Copy exactly the lines of the records below, and only those lines, beginning with the line that contains "ATOM 105 N N" and ending with the line that contains "ATOM 150 C CA".

Records supplied =
==*==

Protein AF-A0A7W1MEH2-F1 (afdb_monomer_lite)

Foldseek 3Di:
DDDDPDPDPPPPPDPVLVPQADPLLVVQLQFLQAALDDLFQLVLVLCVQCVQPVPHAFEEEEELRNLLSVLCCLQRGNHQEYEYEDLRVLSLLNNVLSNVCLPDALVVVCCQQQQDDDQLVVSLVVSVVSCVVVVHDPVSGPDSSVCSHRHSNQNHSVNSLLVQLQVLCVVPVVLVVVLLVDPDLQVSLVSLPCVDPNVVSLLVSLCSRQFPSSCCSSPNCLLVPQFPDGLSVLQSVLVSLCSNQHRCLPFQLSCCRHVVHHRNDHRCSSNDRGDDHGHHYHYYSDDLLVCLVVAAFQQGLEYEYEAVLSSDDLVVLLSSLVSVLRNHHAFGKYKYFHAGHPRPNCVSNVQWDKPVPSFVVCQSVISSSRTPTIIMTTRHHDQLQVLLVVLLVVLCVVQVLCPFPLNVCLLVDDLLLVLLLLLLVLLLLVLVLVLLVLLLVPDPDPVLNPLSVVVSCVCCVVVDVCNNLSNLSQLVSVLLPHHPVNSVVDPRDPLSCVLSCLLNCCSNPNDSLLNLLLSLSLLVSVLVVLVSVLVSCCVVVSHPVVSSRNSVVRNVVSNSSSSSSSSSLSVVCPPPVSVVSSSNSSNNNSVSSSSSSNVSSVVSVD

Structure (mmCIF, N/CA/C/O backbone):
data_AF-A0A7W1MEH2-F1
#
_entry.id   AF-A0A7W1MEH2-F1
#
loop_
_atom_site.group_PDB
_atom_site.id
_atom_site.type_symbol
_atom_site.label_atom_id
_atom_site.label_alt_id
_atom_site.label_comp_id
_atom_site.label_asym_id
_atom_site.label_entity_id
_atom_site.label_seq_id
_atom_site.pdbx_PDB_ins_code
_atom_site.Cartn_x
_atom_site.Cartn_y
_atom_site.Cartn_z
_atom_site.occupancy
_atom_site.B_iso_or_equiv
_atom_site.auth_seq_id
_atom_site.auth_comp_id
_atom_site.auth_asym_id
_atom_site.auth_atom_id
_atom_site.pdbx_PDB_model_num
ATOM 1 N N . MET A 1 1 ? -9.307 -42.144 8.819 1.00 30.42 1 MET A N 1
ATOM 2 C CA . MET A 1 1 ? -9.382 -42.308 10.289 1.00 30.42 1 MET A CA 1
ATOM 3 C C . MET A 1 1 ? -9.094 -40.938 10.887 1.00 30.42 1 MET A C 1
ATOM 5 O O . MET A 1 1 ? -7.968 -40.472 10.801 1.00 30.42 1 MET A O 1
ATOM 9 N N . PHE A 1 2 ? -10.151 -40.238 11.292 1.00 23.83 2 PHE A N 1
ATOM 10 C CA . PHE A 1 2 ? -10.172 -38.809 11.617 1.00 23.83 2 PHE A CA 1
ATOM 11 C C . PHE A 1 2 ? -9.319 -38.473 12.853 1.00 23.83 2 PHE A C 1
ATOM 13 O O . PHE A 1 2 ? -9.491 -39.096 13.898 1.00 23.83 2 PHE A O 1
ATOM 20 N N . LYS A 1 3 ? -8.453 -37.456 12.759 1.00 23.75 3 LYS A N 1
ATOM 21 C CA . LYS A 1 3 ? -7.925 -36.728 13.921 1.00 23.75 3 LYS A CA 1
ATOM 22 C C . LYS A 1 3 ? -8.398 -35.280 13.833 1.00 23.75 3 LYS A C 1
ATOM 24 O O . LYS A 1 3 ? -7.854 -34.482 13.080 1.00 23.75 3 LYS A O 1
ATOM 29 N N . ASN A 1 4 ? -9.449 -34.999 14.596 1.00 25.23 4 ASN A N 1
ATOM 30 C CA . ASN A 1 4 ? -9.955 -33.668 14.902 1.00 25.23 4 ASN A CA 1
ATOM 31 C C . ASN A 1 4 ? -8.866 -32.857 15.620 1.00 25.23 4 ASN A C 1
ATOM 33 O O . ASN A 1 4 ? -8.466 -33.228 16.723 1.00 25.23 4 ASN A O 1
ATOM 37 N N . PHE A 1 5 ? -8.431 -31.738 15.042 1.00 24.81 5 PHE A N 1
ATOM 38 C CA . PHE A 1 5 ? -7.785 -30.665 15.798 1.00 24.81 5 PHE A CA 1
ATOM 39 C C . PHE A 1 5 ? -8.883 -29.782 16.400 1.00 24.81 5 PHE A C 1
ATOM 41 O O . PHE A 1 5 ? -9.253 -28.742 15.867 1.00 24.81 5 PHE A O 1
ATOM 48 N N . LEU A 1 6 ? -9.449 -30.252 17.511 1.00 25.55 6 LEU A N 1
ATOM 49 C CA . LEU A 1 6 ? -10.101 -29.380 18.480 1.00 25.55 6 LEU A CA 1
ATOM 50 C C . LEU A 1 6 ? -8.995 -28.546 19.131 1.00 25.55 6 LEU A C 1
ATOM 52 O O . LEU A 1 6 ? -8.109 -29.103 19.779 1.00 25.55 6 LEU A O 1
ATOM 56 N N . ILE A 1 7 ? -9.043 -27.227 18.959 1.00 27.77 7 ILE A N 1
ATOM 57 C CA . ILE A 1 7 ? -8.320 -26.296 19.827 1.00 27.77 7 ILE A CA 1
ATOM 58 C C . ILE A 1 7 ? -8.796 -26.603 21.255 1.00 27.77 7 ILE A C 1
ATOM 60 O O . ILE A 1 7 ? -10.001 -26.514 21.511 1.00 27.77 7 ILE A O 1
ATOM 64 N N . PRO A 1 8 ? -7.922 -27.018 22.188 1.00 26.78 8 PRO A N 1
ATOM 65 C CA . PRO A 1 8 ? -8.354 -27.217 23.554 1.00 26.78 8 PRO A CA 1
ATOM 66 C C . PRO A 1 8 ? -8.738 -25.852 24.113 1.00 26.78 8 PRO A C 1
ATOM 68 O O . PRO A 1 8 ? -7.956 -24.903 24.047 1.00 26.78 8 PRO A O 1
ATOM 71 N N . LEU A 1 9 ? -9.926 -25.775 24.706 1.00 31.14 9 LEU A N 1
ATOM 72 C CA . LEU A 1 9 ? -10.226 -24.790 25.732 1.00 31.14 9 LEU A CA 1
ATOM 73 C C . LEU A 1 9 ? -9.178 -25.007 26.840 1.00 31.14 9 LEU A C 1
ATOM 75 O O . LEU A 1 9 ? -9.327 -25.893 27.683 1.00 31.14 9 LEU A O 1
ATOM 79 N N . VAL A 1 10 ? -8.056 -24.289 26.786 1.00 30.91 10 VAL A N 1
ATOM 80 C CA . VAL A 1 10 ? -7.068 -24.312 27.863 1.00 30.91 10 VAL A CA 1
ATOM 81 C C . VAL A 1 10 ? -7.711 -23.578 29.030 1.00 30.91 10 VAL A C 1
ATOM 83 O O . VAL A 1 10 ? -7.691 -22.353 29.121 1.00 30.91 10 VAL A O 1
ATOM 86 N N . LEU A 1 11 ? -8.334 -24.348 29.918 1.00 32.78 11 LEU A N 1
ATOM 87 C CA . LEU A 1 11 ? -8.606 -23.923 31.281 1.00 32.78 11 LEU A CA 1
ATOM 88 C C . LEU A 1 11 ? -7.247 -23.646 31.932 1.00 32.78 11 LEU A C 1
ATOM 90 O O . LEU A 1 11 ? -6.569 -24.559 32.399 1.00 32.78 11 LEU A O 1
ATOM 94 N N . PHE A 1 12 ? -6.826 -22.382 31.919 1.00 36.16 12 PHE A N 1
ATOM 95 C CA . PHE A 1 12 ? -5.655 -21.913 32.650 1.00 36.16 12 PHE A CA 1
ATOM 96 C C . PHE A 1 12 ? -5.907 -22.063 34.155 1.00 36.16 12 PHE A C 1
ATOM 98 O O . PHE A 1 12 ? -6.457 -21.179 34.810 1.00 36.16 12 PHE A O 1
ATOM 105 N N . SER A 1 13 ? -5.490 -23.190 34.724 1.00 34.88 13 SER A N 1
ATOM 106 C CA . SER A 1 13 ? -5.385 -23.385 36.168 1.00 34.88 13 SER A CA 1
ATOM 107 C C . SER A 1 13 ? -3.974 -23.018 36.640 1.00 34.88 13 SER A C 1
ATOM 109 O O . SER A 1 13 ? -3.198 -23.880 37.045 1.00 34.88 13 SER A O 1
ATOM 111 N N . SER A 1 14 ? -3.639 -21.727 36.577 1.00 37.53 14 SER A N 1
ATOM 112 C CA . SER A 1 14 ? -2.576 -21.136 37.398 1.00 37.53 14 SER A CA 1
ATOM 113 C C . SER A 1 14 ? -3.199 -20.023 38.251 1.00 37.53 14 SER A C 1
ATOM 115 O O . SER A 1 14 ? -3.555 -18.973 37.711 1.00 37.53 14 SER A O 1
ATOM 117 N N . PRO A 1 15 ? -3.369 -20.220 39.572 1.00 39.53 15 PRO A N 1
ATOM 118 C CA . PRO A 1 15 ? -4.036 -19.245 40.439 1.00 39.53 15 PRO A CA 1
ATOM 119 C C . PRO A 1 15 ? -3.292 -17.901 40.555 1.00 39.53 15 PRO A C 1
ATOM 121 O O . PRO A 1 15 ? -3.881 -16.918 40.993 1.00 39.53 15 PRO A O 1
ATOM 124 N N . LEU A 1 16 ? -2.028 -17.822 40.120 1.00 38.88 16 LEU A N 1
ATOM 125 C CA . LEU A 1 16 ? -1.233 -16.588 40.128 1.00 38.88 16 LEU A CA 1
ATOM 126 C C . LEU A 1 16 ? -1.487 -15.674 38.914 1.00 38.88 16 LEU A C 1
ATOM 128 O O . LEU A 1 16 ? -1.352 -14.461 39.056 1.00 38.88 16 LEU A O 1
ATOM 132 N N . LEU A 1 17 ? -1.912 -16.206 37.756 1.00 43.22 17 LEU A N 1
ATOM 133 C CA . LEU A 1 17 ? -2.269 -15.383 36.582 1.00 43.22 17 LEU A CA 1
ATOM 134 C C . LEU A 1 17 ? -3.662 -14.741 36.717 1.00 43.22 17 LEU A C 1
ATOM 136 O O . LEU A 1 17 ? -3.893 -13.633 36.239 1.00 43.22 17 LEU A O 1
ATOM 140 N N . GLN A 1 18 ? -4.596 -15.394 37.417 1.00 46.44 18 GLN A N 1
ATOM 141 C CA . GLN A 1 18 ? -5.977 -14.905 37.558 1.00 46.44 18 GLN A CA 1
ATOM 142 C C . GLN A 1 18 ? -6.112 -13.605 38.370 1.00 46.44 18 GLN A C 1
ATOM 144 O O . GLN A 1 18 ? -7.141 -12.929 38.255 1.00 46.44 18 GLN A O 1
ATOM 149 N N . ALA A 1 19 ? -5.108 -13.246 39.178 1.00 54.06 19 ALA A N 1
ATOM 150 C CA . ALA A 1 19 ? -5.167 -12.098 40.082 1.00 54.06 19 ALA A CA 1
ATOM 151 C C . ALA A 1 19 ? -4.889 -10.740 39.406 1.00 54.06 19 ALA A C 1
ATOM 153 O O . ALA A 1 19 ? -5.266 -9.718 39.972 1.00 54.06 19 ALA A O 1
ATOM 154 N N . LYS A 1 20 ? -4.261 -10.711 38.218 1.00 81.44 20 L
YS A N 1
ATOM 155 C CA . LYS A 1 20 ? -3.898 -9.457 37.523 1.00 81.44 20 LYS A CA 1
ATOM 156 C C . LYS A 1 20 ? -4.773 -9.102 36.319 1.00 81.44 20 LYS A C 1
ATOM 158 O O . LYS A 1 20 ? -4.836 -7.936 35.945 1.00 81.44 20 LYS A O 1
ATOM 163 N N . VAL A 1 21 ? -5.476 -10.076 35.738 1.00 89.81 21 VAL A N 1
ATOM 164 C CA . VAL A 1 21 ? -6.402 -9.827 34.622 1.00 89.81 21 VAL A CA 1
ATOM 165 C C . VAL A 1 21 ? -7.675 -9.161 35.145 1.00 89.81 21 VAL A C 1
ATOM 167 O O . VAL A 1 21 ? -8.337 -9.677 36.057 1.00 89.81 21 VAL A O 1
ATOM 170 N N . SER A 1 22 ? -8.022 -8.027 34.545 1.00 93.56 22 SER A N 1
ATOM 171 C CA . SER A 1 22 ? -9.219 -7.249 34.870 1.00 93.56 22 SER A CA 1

==*==

Written response =
ATOM 105 N N . SER A 1 13 ? -5.490 -23.190 34.724 1.00 34.88 13 SER A N 1
ATOM 106 C CA . SER A 1 13 ? -5.385 -23.385 36.168 1.00 34.88 13 SER A CA 1
ATOM 107 C C . SER A 1 13 ? -3.974 -23.018 36.640 1.00 34.88 13 SER A C 1
ATOM 109 O O . SER A 1 13 ? -3.198 -23.880 37.045 1.00 34.88 13 SER A O 1
ATOM 111 N N . SER A 1 14 ? -3.639 -21.727 36.577 1.00 37.53 14 SER A N 1
ATOM 112 C CA . SER A 1 14 ? -2.576 -21.136 37.398 1.00 37.53 14 SER A CA 1
ATOM 113 C C . SER A 1 14 ? -3.199 -20.023 38.251 1.00 37.53 14 SER A C 1
ATOM 115 O O . SER A 1 14 ? -3.555 -18.973 37.711 1.00 37.53 14 SER A O 1
ATOM 117 N N . PRO A 1 15 ? -3.369 -20.220 39.572 1.00 39.53 15 PRO A N 1
ATOM 118 C CA . PRO A 1 15 ? -4.036 -19.245 40.439 1.00 39.53 15 PRO A CA 1
ATOM 119 C C . PRO A 1 15 ? -3.292 -17.901 40.555 1.00 39.53 15 PRO A C 1
ATOM 121 O O . PRO A 1 15 ? -3.881 -16.918 40.993 1.00 39.53 15 PRO A O 1
ATOM 124 N N . LEU A 1 16 ? -2.028 -17.822 40.120 1.00 38.88 16 LEU A N 1
ATOM 125 C CA . LEU A 1 16 ? -1.233 -16.588 40.128 1.00 38.88 16 LEU A CA 1
ATOM 126 C C . LEU A 1 16 ? -1.487 -15.674 38.914 1.00 38.88 16 LEU A C 1
ATOM 128 O O . LEU A 1 16 ? -1.352 -14.461 39.056 1.00 38.88 16 LEU A O 1
ATOM 132 N N . LEU A 1 17 ? -1.912 -16.206 37.756 1.00 43.22 17 LEU A N 1
ATOM 133 C CA . LEU A 1 17 ? -2.269 -15.383 36.582 1.00 43.22 17 LEU A CA 1
ATOM 134 C C . LEU A 1 17 ? -3.662 -14.741 36.717 1.00 43.22 17 LEU A C 1
ATOM 136 O O . LEU A 1 17 ? -3.893 -13.633 36.239 1.00 43.22 17 LEU A O 1
ATOM 140 N N . GLN A 1 18 ? -4.596 -15.394 37.417 1.00 46.44 18 GLN A N 1
ATOM 141 C CA . GLN A 1 18 ? -5.977 -14.905 37.558 1.00 46.44 18 GLN A CA 1
ATOM 142 C C . GLN A 1 18 ? -6.112 -13.605 38.370 1.00 46.44 18 GLN A C 1
ATOM 144 O O . GLN A 1 18 ? -7.141 -12.929 38.255 1.00 46.44 18 GLN A O 1
ATOM 149 N N . ALA A 1 19 ? -5.108 -13.246 39.178 1.00 54.06 19 ALA A N 1
ATOM 150 C CA . ALA A 1 19 ? -5.167 -12.098 40.082 1.00 54.06 19 ALA A CA 1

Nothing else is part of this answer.